Given entries

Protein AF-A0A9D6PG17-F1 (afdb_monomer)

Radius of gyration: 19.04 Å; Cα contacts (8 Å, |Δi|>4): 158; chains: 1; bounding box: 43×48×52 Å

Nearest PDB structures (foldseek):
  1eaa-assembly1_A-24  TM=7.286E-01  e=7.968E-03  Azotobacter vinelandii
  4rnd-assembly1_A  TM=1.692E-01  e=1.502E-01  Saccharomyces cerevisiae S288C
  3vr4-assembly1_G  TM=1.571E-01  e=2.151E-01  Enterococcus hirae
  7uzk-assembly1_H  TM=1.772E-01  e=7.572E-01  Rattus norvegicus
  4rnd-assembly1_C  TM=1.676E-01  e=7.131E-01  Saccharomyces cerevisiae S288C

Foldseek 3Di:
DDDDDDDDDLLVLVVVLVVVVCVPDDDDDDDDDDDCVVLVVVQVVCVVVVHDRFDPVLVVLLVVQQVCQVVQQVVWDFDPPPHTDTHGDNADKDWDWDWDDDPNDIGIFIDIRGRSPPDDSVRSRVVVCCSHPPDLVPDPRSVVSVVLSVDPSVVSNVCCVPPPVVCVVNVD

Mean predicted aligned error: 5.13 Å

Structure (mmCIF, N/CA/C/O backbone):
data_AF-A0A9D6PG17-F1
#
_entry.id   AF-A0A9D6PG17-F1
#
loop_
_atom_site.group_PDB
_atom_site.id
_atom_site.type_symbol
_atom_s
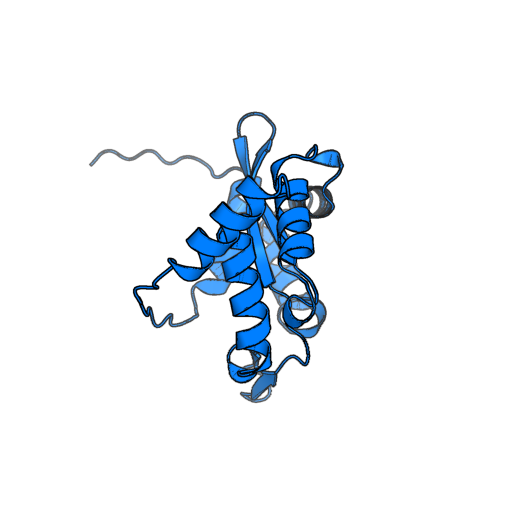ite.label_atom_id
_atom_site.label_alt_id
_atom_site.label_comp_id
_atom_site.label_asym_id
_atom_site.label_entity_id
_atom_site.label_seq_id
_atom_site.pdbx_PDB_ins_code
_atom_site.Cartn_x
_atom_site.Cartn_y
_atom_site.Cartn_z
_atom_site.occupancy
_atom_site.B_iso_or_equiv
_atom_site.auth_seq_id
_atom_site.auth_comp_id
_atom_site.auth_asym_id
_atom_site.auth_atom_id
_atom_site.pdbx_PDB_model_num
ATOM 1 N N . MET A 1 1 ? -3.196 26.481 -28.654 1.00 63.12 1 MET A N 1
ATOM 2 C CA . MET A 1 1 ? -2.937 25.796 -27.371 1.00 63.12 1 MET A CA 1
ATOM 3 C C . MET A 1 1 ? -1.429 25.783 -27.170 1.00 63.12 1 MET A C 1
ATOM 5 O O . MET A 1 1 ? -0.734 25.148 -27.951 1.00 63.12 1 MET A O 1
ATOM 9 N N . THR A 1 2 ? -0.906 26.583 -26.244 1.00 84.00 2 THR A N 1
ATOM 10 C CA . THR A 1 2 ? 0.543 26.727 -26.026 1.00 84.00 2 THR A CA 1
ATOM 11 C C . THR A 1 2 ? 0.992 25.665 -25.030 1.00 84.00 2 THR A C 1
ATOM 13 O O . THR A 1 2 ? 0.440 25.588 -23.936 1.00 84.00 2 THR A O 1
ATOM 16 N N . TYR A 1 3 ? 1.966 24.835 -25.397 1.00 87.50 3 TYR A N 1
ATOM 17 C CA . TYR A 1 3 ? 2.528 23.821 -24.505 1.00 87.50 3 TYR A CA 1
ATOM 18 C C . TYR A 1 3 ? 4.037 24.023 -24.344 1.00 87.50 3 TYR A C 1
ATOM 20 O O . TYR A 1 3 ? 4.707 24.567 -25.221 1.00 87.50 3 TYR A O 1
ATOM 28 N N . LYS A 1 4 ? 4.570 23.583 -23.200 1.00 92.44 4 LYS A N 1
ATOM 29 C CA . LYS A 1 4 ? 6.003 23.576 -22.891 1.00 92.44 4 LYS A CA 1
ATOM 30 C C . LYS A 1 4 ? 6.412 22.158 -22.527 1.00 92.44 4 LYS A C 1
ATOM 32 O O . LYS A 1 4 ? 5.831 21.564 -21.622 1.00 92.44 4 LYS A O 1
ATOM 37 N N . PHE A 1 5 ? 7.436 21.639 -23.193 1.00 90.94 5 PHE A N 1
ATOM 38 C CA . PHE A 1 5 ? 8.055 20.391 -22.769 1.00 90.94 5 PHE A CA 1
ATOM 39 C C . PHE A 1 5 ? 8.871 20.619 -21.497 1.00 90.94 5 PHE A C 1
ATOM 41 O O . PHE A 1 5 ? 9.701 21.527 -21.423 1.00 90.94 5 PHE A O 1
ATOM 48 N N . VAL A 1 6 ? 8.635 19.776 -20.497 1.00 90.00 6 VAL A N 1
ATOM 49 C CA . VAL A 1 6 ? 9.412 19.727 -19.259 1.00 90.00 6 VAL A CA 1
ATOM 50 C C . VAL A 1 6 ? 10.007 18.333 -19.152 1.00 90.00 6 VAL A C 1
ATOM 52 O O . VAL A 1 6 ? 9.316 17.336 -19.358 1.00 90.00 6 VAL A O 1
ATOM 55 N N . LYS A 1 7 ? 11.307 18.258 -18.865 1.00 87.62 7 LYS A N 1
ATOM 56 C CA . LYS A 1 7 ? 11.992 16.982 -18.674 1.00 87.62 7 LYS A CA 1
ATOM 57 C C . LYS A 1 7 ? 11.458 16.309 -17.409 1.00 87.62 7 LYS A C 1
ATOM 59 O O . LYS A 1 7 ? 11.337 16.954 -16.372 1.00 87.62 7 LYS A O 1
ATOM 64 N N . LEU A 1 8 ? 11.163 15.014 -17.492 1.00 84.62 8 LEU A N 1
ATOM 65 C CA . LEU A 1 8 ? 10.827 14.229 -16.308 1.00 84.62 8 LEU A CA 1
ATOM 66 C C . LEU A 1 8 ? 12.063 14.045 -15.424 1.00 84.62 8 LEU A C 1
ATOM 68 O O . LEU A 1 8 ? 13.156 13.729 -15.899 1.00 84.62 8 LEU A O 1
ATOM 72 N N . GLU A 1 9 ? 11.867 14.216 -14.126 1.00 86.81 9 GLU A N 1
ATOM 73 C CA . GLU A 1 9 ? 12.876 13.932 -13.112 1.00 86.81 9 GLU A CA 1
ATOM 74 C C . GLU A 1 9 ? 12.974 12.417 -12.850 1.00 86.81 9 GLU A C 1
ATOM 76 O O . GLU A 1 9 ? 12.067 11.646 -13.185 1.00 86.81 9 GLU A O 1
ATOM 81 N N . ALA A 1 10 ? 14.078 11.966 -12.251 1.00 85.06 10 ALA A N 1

--

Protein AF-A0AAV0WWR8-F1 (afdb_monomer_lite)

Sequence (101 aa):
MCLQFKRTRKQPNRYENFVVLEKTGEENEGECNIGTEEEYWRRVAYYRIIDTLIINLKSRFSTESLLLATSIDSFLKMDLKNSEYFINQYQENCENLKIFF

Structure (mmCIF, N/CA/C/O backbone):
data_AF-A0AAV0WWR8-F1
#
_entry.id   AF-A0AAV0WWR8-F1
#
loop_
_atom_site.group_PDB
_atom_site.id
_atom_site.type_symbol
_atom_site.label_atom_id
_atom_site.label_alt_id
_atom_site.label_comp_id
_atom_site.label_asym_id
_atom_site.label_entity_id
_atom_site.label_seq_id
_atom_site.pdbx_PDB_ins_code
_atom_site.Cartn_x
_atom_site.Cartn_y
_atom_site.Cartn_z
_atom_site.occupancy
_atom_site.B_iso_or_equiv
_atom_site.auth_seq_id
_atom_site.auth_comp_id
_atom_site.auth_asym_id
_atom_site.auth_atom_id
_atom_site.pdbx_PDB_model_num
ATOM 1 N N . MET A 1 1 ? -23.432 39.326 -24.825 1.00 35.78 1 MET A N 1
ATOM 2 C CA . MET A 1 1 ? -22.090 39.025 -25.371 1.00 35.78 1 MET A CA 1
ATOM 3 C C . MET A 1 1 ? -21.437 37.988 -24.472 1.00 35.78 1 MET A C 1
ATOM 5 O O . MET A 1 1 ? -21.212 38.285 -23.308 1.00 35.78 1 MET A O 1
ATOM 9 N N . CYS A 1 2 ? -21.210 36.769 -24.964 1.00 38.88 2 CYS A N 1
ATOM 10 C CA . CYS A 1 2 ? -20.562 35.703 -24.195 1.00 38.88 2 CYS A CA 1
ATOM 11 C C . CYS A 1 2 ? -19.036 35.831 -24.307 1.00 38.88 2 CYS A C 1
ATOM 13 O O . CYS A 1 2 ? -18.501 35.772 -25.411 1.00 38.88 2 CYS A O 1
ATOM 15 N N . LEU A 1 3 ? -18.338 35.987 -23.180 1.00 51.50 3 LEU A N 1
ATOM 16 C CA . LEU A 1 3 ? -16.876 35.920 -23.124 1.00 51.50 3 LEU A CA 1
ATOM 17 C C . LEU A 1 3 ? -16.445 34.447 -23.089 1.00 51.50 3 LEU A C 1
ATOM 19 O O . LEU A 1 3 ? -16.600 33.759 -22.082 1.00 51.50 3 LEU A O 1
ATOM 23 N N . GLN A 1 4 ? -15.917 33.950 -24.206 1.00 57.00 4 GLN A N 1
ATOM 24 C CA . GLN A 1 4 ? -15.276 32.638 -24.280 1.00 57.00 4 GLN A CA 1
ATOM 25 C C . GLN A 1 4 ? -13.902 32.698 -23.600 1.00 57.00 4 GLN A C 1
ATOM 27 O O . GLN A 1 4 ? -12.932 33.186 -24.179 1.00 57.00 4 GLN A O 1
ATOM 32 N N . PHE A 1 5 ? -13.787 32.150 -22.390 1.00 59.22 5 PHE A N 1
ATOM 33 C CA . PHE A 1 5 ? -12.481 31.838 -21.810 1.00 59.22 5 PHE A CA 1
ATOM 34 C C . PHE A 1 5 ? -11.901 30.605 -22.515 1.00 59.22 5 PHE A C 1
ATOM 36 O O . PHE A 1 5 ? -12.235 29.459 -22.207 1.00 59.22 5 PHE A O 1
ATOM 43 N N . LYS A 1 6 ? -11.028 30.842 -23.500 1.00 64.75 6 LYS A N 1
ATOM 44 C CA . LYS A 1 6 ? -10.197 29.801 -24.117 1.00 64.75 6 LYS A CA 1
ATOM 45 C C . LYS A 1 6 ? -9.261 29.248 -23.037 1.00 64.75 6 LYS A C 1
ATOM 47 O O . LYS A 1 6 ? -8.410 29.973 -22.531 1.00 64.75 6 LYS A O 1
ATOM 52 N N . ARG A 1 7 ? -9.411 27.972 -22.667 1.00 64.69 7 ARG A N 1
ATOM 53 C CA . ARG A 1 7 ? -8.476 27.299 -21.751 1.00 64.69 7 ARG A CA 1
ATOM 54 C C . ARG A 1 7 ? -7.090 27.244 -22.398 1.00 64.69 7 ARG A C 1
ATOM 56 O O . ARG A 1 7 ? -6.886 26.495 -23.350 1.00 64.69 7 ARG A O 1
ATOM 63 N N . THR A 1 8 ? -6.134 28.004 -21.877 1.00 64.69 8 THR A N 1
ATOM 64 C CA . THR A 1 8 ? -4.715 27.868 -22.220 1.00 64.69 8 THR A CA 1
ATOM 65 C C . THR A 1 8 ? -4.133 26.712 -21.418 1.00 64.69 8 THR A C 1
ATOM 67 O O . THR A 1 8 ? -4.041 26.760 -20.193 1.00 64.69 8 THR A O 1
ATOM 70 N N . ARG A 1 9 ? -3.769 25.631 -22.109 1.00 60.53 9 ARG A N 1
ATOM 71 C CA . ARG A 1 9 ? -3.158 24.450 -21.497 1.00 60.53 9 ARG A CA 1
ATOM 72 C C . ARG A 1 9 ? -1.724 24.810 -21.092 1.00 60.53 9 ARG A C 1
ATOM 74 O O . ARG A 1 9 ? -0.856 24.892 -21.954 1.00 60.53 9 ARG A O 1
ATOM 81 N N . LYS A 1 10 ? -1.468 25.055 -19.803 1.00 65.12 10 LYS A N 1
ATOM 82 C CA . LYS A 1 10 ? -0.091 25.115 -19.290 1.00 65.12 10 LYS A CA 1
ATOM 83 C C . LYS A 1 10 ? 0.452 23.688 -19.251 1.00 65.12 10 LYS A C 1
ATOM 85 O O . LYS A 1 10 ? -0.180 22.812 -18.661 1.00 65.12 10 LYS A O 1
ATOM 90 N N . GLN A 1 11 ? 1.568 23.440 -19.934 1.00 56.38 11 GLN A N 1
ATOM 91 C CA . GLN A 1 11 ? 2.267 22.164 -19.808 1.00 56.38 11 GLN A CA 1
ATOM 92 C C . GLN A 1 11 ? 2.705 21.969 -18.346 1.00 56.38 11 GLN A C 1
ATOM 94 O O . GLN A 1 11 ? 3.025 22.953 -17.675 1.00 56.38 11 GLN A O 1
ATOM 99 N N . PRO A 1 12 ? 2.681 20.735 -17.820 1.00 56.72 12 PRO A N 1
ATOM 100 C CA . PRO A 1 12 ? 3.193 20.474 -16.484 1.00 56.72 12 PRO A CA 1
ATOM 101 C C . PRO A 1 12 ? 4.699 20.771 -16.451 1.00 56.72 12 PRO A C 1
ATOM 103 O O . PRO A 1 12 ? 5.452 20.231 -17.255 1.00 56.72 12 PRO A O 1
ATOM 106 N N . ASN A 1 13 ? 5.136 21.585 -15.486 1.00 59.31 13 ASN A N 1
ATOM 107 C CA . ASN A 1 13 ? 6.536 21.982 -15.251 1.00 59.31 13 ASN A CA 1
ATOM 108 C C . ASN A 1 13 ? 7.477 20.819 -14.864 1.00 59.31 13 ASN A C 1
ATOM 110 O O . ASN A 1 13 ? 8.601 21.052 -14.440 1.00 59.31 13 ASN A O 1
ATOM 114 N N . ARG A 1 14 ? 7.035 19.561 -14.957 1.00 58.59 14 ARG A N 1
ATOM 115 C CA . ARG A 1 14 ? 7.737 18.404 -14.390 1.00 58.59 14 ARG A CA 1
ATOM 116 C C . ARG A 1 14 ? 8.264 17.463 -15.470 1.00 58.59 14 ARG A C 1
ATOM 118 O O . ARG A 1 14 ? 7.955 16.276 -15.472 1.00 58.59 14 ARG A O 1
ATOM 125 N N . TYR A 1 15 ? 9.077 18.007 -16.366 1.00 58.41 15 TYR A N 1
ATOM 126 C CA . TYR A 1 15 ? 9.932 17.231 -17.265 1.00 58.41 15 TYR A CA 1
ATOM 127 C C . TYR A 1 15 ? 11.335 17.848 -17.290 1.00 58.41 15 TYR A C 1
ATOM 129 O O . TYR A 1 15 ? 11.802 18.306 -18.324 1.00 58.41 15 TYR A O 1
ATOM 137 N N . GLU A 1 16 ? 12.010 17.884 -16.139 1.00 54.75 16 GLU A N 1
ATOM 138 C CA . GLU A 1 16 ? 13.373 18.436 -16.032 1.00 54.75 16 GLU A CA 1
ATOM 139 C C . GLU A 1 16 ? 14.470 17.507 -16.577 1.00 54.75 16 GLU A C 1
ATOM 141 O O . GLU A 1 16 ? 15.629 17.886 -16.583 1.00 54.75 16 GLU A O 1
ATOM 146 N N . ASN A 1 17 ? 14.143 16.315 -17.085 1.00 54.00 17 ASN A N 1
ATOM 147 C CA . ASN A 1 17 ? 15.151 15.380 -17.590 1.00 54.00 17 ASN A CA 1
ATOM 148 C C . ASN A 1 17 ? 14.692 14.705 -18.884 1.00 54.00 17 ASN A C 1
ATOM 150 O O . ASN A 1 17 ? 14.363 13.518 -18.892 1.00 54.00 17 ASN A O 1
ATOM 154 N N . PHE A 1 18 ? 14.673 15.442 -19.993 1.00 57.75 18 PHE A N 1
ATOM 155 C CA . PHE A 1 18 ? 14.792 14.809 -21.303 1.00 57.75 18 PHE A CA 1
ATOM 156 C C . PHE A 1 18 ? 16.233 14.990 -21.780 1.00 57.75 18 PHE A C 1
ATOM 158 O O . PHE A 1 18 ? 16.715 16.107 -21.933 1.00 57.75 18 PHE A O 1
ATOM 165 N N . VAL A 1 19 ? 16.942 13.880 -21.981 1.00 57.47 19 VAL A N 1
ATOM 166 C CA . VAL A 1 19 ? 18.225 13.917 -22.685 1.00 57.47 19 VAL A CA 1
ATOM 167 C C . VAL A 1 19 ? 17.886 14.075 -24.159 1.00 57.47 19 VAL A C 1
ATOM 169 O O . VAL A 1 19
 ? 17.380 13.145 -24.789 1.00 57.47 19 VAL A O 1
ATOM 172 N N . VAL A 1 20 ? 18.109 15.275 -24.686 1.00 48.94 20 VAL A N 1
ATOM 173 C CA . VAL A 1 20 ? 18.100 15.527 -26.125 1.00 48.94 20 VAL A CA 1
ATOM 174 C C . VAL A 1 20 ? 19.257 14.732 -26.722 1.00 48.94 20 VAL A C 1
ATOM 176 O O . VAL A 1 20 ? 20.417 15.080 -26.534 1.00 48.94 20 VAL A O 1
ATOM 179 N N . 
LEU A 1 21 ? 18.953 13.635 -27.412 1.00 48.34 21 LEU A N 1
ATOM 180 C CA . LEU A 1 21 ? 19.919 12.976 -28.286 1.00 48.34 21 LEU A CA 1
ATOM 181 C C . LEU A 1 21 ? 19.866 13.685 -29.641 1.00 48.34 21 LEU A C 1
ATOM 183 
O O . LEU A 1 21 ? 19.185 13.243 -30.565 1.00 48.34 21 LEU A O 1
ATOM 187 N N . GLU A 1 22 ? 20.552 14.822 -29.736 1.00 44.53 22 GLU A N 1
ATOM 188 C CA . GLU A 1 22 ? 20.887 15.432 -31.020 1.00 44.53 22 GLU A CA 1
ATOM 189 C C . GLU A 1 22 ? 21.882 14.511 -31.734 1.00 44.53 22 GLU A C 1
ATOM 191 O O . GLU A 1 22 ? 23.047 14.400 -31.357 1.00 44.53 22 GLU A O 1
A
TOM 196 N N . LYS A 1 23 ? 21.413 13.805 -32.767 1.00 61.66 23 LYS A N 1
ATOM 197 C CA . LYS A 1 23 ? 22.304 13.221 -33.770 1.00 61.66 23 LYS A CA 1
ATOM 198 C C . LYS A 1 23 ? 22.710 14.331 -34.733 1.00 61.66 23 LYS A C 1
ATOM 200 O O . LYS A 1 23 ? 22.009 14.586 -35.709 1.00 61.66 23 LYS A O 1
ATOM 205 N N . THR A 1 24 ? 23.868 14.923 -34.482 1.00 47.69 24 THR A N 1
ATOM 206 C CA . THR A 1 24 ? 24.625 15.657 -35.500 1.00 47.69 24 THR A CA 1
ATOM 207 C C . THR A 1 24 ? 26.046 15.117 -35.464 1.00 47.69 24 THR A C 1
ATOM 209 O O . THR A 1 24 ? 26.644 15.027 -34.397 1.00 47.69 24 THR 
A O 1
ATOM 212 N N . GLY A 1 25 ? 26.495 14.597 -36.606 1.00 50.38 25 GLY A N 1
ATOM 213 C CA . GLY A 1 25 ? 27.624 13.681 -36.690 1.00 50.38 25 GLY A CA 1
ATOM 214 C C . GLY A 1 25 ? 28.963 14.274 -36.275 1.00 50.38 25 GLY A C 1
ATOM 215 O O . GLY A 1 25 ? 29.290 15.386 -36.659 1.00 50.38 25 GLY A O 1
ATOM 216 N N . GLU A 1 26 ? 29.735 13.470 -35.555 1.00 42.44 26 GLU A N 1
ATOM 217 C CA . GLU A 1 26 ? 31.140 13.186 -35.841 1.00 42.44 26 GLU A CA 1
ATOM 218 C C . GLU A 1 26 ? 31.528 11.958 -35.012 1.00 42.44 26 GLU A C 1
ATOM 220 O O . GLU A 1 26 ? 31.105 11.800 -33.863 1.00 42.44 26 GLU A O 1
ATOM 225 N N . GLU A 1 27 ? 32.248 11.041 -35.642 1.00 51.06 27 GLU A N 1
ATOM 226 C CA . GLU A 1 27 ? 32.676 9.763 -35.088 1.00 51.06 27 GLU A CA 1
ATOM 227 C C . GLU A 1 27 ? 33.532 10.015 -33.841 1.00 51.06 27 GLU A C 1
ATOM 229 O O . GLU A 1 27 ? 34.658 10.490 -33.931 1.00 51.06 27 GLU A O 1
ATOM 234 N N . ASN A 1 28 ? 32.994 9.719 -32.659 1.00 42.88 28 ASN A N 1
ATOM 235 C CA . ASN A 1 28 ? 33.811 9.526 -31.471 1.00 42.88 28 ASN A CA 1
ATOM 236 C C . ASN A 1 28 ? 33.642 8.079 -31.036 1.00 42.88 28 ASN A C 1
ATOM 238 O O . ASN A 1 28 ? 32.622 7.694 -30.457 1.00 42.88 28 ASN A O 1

Brief
For this exercise, output exactly the lines above from the line with "ATOM 5 O O . MET A 1 1 ? -0.734" to the line with "ATOM 76 O O", counting both, and leave out the rest.

Exercise result
ATOM 5 O O . MET A 1 1 ? -0.734 25.148 -27.951 1.00 63.12 1 MET A O 1
ATOM 9 N N . THR A 1 2 ? -0.906 26.583 -26.244 1.00 84.00 2 THR A N 1
ATOM 10 C CA . THR A 1 2 ? 0.543 26.727 -26.026 1.00 84.00 2 THR A CA 1
ATOM 11 C C . THR A 1 2 ? 0.992 25.665 -25.030 1.00 84.00 2 THR A C 1
ATOM 13 O O . THR A 1 2 ? 0.440 25.588 -23.936 1.00 84.00 2 THR A O 1
ATOM 16 N N . TYR A 1 3 ? 1.966 24.835 -25.397 1.00 87.50 3 TYR A N 1
ATOM 17 C CA . TYR A 1 3 ? 2.528 23.821 -24.505 1.00 87.50 3 TYR A CA 1
ATOM 18 C C . TYR A 1 3 ? 4.037 24.023 -24.344 1.00 87.50 3 TYR A C 1
ATOM 20 O O . TYR A 1 3 ? 4.707 24.567 -25.221 1.00 87.50 3 TYR A O 1
ATOM 28 N N . LYS A 1 4 ? 4.570 23.583 -23.200 1.00 92.44 4 LYS A N 1
ATOM 29 C CA . LYS A 1 4 ? 6.003 23.576 -22.891 1.00 92.44 4 LYS A CA 1
ATOM 30 C C . LYS A 1 4 ? 6.412 22.158 -22.527 1.00 92.44 4 LYS A C 1
ATOM 32 O O . LYS A 1 4 ? 5.831 21.564 -21.622 1.00 92.44 4 LYS A O 1
ATOM 37 N N . PHE A 1 5 ? 7.436 21.639 -23.193 1.00 90.94 5 PHE A N 1
ATOM 38 C CA . PHE A 1 5 ? 8.055 20.391 -22.769 1.00 90.94 5 PHE A CA 1
ATOM 39 C C . PHE A 1 5 ? 8.871 20.619 -21.497 1.00 90.94 5 PHE A C 1
ATOM 41 O O . PHE A 1 5 ? 9.701 21.527 -21.423 1.00 90.94 5 PHE A O 1
ATOM 48 N N . VAL A 1 6 ? 8.635 19.776 -20.497 1.00 90.00 6 VAL A N 1
ATOM 49 C CA . VAL A 1 6 ? 9.412 19.727 -19.259 1.00 90.00 6 VAL A CA 1
ATOM 50 C C . VAL A 1 6 ? 10.007 18.333 -19.152 1.00 90.00 6 VAL A C 1
ATOM 52 O O . VAL A 1 6 ? 9.316 17.336 -19.358 1.00 90.00 6 VAL A O 1
ATOM 55 N N . LYS A 1 7 ? 11.307 18.258 -18.865 1.00 87.62 7 LYS A N 1
ATOM 56 C CA . LYS A 1 7 ? 11.992 16.982 -18.674 1.00 87.62 7 LYS A CA 1
ATOM 57 C C . LYS A 1 7 ? 11.458 16.309 -17.409 1.00 87.62 7 LYS A C 1
ATOM 59 O O . LYS A 1 7 ? 11.337 16.954 -16.372 1.00 87.62 7 LYS A O 1
ATOM 64 N N . LEU A 1 8 ? 11.163 15.014 -17.492 1.00 84.62 8 LEU A N 1
ATOM 65 C CA . LEU A 1 8 ? 10.827 14.229 -16.308 1.00 84.62 8 LEU A CA 1
ATOM 66 C C . LEU A 1 8 ? 12.063 14.045 -15.424 1.00 84.62 8 LEU A C 1
ATOM 68 O O . LEU A 1 8 ? 13.156 13.729 -15.899 1.00 84.62 8 LEU A O 1
ATOM 72 N N . GLU A 1 9 ? 11.867 14.216 -14.126 1.00 86.81 9 GLU A N 1
ATOM 73 C CA . GLU A 1 9 ? 12.876 13.932 -13.112 1.00 86.81 9 GLU A CA 1
ATOM 74 C C . GLU A 1 9 ? 12.974 12.417 -12.850 1.00 86.81 9 GLU A C 1
ATOM 76 O O . GLU A 1 9 ? 12.067 11.646 -13.185 1.00 86.81 9 GLU A O 1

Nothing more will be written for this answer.